Surveillance et accès intraveineux. Une surveillance ECG est établie. Un accès intraveineux est établi; la présence de deux accès vasculaires réduit le risque de perte de celui-ci pendant la RCP. Un accès veineux périphérique est privilégié avec un cathéter de gros calibre placé sous l'avant-bras. Si l'accès périphérique est impossible chez l'adulte, un accès veineux central (veine sous-clavière ou jugulaire interne) doit être mis en place. Les accès intraosseux et fémoral sont privilégiés chez l'enfant. L'insertion d'un long cathéter veineux fémoral, introduit dans une veine centrale, est très pratique car elle ne nécessite pas d'interruption de la RCP, mais cette procédure est compliquée par l'impossibilité de palper la pulsation de l'artère fémorale.

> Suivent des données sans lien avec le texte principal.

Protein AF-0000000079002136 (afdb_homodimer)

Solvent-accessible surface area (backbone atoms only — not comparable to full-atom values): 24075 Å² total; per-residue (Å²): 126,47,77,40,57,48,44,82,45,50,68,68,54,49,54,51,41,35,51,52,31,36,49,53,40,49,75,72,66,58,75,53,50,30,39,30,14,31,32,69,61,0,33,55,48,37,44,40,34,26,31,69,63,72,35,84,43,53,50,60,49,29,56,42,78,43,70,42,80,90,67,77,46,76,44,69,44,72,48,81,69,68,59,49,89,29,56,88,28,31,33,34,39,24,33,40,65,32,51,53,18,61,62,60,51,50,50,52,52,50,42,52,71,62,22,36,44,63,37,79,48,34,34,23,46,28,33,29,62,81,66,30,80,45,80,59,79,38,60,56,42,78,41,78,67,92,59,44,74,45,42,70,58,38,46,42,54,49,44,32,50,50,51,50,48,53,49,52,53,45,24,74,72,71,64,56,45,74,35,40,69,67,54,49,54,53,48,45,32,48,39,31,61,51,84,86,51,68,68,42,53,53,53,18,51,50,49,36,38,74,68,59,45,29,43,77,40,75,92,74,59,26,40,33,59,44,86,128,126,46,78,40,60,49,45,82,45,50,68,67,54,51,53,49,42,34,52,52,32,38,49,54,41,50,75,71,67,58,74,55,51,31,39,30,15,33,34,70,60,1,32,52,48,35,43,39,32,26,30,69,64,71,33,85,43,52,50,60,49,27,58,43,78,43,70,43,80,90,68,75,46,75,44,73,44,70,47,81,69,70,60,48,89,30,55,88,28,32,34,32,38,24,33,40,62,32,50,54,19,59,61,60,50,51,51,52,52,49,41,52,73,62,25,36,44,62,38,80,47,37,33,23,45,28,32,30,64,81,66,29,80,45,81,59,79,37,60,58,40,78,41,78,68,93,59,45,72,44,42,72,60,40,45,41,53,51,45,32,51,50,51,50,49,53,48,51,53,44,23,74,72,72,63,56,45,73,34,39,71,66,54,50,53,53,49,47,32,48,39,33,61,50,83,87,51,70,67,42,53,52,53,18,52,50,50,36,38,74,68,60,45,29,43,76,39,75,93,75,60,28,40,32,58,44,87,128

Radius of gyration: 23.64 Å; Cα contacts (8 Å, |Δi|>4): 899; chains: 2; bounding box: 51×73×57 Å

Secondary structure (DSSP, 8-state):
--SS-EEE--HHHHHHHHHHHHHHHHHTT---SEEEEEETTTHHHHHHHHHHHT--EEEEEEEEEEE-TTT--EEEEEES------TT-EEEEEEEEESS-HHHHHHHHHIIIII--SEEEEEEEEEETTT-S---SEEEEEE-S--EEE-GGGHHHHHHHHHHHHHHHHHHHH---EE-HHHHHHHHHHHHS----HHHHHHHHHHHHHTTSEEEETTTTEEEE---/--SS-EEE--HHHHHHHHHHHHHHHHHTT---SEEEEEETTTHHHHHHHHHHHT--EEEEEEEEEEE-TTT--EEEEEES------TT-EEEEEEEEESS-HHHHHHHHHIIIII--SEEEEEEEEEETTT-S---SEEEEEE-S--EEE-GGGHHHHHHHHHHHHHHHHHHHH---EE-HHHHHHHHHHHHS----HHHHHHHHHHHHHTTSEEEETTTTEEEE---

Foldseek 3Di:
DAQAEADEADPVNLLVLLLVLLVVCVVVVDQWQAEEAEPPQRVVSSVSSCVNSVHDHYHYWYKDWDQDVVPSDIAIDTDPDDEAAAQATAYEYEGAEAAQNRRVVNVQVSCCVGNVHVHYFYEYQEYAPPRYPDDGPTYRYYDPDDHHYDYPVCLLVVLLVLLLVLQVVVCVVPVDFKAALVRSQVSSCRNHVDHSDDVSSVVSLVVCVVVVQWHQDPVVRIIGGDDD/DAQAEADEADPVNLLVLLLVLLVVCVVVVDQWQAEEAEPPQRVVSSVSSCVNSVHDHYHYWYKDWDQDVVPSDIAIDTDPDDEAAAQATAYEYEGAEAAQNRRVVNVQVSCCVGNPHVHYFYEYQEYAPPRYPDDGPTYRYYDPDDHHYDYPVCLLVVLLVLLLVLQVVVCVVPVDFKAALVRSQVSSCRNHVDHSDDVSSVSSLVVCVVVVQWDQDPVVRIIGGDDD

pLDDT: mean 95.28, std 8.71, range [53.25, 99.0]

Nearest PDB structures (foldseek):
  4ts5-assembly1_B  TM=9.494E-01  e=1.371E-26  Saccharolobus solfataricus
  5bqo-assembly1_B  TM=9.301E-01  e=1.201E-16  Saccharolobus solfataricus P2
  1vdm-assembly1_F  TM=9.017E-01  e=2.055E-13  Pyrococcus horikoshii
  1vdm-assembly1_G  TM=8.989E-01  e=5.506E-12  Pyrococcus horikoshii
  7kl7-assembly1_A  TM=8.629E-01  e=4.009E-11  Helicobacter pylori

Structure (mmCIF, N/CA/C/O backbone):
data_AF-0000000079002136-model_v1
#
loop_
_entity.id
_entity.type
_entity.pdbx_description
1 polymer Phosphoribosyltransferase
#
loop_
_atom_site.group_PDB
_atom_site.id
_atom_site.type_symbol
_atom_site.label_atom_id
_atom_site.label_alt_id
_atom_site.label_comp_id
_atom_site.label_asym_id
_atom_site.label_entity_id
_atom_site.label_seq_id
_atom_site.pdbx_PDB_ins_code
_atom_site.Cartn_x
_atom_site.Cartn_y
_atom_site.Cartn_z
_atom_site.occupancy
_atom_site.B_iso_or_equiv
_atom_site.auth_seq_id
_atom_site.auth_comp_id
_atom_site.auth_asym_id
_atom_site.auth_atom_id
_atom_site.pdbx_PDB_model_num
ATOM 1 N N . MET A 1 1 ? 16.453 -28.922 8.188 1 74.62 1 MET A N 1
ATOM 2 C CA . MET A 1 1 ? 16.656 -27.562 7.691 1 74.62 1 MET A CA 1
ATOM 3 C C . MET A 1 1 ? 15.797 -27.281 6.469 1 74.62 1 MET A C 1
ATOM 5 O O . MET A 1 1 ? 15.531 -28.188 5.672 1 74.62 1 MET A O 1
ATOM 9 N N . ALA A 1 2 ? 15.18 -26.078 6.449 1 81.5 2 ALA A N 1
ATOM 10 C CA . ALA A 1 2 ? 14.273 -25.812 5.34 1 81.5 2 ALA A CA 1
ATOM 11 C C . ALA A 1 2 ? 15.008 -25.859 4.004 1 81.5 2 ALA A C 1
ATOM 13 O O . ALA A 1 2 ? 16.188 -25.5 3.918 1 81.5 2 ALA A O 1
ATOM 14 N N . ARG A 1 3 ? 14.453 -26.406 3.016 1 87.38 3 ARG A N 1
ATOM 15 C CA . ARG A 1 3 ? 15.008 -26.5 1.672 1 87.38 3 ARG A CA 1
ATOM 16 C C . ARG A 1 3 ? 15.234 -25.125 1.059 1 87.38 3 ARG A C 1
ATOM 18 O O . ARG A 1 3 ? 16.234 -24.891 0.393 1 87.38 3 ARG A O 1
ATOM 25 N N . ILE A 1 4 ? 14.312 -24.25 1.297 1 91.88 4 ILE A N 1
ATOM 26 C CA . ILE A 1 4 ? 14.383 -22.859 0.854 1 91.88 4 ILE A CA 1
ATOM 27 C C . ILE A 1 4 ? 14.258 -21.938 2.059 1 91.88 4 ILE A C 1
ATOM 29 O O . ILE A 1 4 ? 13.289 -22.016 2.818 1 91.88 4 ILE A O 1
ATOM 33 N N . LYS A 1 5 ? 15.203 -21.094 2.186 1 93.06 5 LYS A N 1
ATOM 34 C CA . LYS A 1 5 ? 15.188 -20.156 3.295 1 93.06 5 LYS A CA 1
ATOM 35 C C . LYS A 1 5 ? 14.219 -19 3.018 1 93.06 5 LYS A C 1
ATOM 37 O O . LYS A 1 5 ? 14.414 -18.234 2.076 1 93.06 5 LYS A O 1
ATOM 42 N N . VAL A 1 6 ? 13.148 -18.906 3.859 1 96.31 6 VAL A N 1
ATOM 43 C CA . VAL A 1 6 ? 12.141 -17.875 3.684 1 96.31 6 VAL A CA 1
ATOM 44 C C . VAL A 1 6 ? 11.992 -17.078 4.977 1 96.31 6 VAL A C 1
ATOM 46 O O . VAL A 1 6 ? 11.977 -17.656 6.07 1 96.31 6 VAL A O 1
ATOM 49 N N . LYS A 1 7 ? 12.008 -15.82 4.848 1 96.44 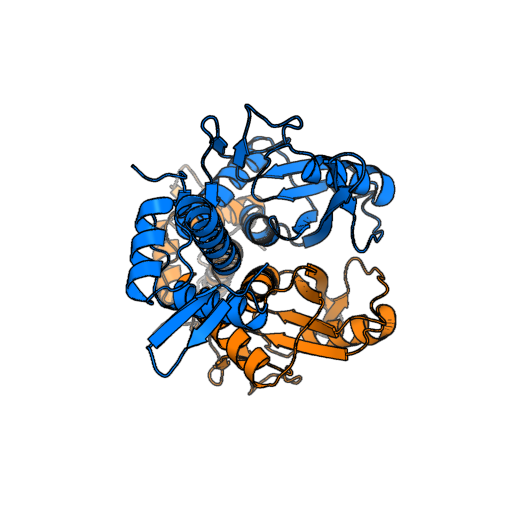7 LYS A N 1
ATOM 50 C CA . LYS A 1 7 ? 11.68 -14.938 5.961 1 96.44 7 LYS A CA 1
ATOM 51 C C . LYS A 1 7 ? 10.258 -14.391 5.824 1 96.44 7 LYS A C 1
ATOM 53 O O . LYS A 1 7 ? 9.938 -13.719 4.84 1 96.44 7 LYS A O 1
ATOM 58 N N . LEU A 1 8 ? 9.438 -14.711 6.781 1 97.06 8 LEU A N 1
ATOM 59 C CA . LEU A 1 8 ? 8.109 -14.125 6.855 1 97.06 8 LEU A CA 1
ATOM 60 C C . LEU A 1 8 ? 8.172 -12.703 7.414 1 97.06 8 LEU A C 1
ATOM 62 O O . LEU A 1 8 ? 8.414 -12.516 8.609 1 97.06 8 LEU A O 1
ATOM 66 N N . VAL A 1 9 ? 7.914 -11.734 6.539 1 98.31 9 VAL A N 1
ATOM 67 C CA . VAL A 1 9 ? 8.031 -10.336 6.938 1 98.31 9 VAL A CA 1
ATOM 68 C C . VAL A 1 9 ? 6.707 -9.859 7.539 1 98.31 9 VAL A C 1
ATOM 70 O O . VAL A 1 9 ? 5.637 -10.102 6.973 1 98.31 9 VAL A O 1
ATOM 73 N N . SER A 1 10 ? 6.73 -9.258 8.719 1 98.25 10 SER A N 1
ATOM 74 C CA . SER A 1 10 ? 5.531 -8.758 9.383 1 98.25 10 SER A CA 1
ATOM 75 C C . SER A 1 10 ? 5.227 -7.328 8.953 1 98.25 10 SER A C 1
ATOM 77 O O . SER A 1 10 ? 6.098 -6.629 8.43 1 98.25 10 SER A O 1
ATOM 79 N N . TRP A 1 11 ? 4.02 -6.902 9.156 1 98.69 11 TRP A N 1
ATOM 80 C CA . TRP A 1 11 ? 3.639 -5.516 8.891 1 98.69 11 TRP A CA 1
ATOM 81 C C . TRP A 1 11 ? 4.43 -4.559 9.773 1 98.69 11 TRP A C 1
ATOM 83 O O . TRP A 1 11 ? 4.816 -3.473 9.328 1 98.69 11 TRP A O 1
ATOM 93 N N . ASP A 1 12 ? 4.672 -4.945 11.023 1 98.25 12 ASP A N 1
ATOM 94 C CA . ASP A 1 12 ? 5.465 -4.109 11.922 1 98.25 12 ASP A CA 1
ATOM 95 C C . ASP A 1 12 ? 6.875 -3.895 11.375 1 98.25 12 ASP A C 1
ATOM 97 O O . ASP A 1 12 ? 7.418 -2.793 11.469 1 98.25 12 ASP A O 1
ATOM 101 N N . GLU A 1 13 ? 7.449 -4.926 10.844 1 98.75 13 GLU A N 1
ATOM 102 C CA . GLU A 1 13 ? 8.766 -4.797 10.227 1 98.75 13 GLU A CA 1
ATOM 103 C C . GLU A 1 13 ? 8.727 -3.842 9.039 1 98.75 13 GLU A C 1
ATOM 105 O O . GLU A 1 13 ? 9.617 -3.008 8.867 1 98.75 13 GLU A O 1
ATOM 110 N N . ILE A 1 14 ? 7.68 -3.961 8.227 1 98.88 14 ILE A N 1
ATOM 111 C CA . ILE A 1 14 ? 7.543 -3.111 7.051 1 98.88 14 ILE A CA 1
ATOM 112 C C . ILE A 1 14 ? 7.469 -1.647 7.477 1 98.88 14 ILE A C 1
ATOM 114 O O . ILE A 1 14 ? 8.133 -0.79 6.891 1 98.88 14 ILE A O 1
ATOM 118 N N . VAL A 1 15 ? 6.676 -1.355 8.469 1 98.88 15 VAL A N 1
ATOM 119 C CA . VAL A 1 15 ? 6.535 0.007 8.977 1 98.88 15 VAL A CA 1
ATOM 120 C C . VAL A 1 15 ? 7.883 0.512 9.484 1 98.88 15 VAL A C 1
ATOM 122 O O . VAL A 1 15 ? 8.289 1.633 9.172 1 98.88 15 VAL A O 1
ATOM 125 N N . ASP A 1 16 ? 8.562 -0.359 10.234 1 98.81 16 ASP A N 1
ATOM 126 C CA . ASP A 1 16 ? 9.867 0.002 10.773 1 98.81 16 ASP A CA 1
ATOM 127 C C . ASP A 1 16 ? 10.875 0.267 9.656 1 98.81 16 ASP A C 1
ATOM 129 O O . ASP A 1 16 ? 11.633 1.237 9.711 1 98.81 16 ASP A O 1
ATOM 133 N N . TRP A 1 17 ? 10.891 -0.62 8.656 1 98.94 17 TRP A N 1
ATOM 134 C CA . TRP A 1 17 ? 11.812 -0.459 7.539 1 98.94 17 TRP A CA 1
ATOM 135 C C . TRP A 1 17 ? 11.539 0.84 6.789 1 98.94 17 TRP A C 1
ATOM 137 O O . TRP A 1 17 ? 12.469 1.591 6.473 1 98.94 17 TRP A O 1
ATOM 147 N N . ALA A 1 18 ? 10.289 1.158 6.488 1 98.94 18 ALA A N 1
ATOM 148 C CA . ALA A 1 18 ? 9.914 2.373 5.766 1 98.94 18 ALA A CA 1
ATOM 149 C C . ALA A 1 18 ? 10.25 3.619 6.582 1 98.94 18 ALA A C 1
ATOM 151 O O . ALA A 1 18 ? 10.703 4.625 6.035 1 98.94 18 ALA A O 1
ATOM 152 N N . TRP A 1 19 ? 9.984 3.523 7.891 1 98.88 19 TRP A N 1
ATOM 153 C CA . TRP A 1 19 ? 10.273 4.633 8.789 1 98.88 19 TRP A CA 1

Le type de solution de perfusion et son volume dépendent de la situation clinique. Une perfusion lente de sérum physiologique est généralement utilisée pour maintenir l'accès vasculaire ouvert. En cas d'hypovolémie, d'importants volumes de cristalloïdes, de colloïdes et de produits sanguins sont recommandés.

Défibrillation

L'arythmie la plus fréquente lors d'un arrêt cardiaque est la FV; une cardioversion doit être réalisée dès que possible. Une TV avec une hémodynamique inefficace est traitée de la même manière qu'une FV.

En l'absence de défibrillation, on utilise une stimulation précordiale. Une stimulation précordiale puissante est rarement efficace et déconseillée chez l'enfant. Un ou deux coups sont administrés à la limite du tiers moyen et inférieur du sternum, avec le poing fermé, à une hauteur de 20 à 25 cm au-dessus du sternum.

La défibrillation est plus efficace que les antiarythmiques, bien que son efficacité diminue de 10 % à chaque minute. Les électrodes de contact du défibrillateur sont placées entre la clavicule et le deuxième espace intercostal, à droite (par rapport à l'opérateur) du sternum, et sur l'apex du cœur, dans le cinquième ou le sixième espace intercostal. Une pâte ou un gel conducteur est utilisé pour appliquer les électrodes; certains défibrillateurs intègrent déjà le matériau conducteur. La cardioversion est réalisée une fois (auparavant, trois fois étaient recommandées). L'énergie de décharge des défibrillateurs biphasiques est de 120 à 200 J (2 J/kg pour les enfants); pour les monophasiques, de 360 J. Immédiatement après la cardioversion, le rythme cardiaque n'est pas évalué; cette évaluation est réalisée après 2 minutes de réanimation cardio-pulmonaire; une surveillance constante permet de la réaliser plus tôt. Chaque décharge successive est produite avec une énergie de puissance égale ou supérieure (maximum 360 J, 2 à 4 J/kg chez l'enfant). Si la FV ou la TV persiste, un traitement médicamenteux est administré.

Circonstances particulières

En cas de choc électrique, il est nécessaire de s'assurer que le patient n'est pas en contact avec la source d'électricité. Pour ce faire, il est nécessaire de déplacer la victime vers un endroit sûr à l'aide d'un objet non métallique afin de commencer la réanimation cardio-pulmonaire.

En cas de noyade, la respiration artificielle peut être commencée en eau peu profonde, tandis qu'un massage cardiaque efficace nécessite de placer la personne sur une surface dure.

Si un arrêt circulatoire survient après une blessure, la respiration doit d'abord être rétablie. Les mouvements de la colonne cervicale doivent être minimes, sans rejeter la tête en arrière ni pousser la mâchoire vers l'avant. Dans la plupart des cas de blessure grave, le massage cardiaque fermé sera inefficace en raison d'une perte sanguine importante ou de lésions cérébrales incompatibles avec la vie. En cas de tamponnade cardiaque ou de pneumothorax sous tension, une décompression à l'aiguille doit être effectuée immédiatement, faute de quoi toutes les mesures de réanimation seront inefficaces.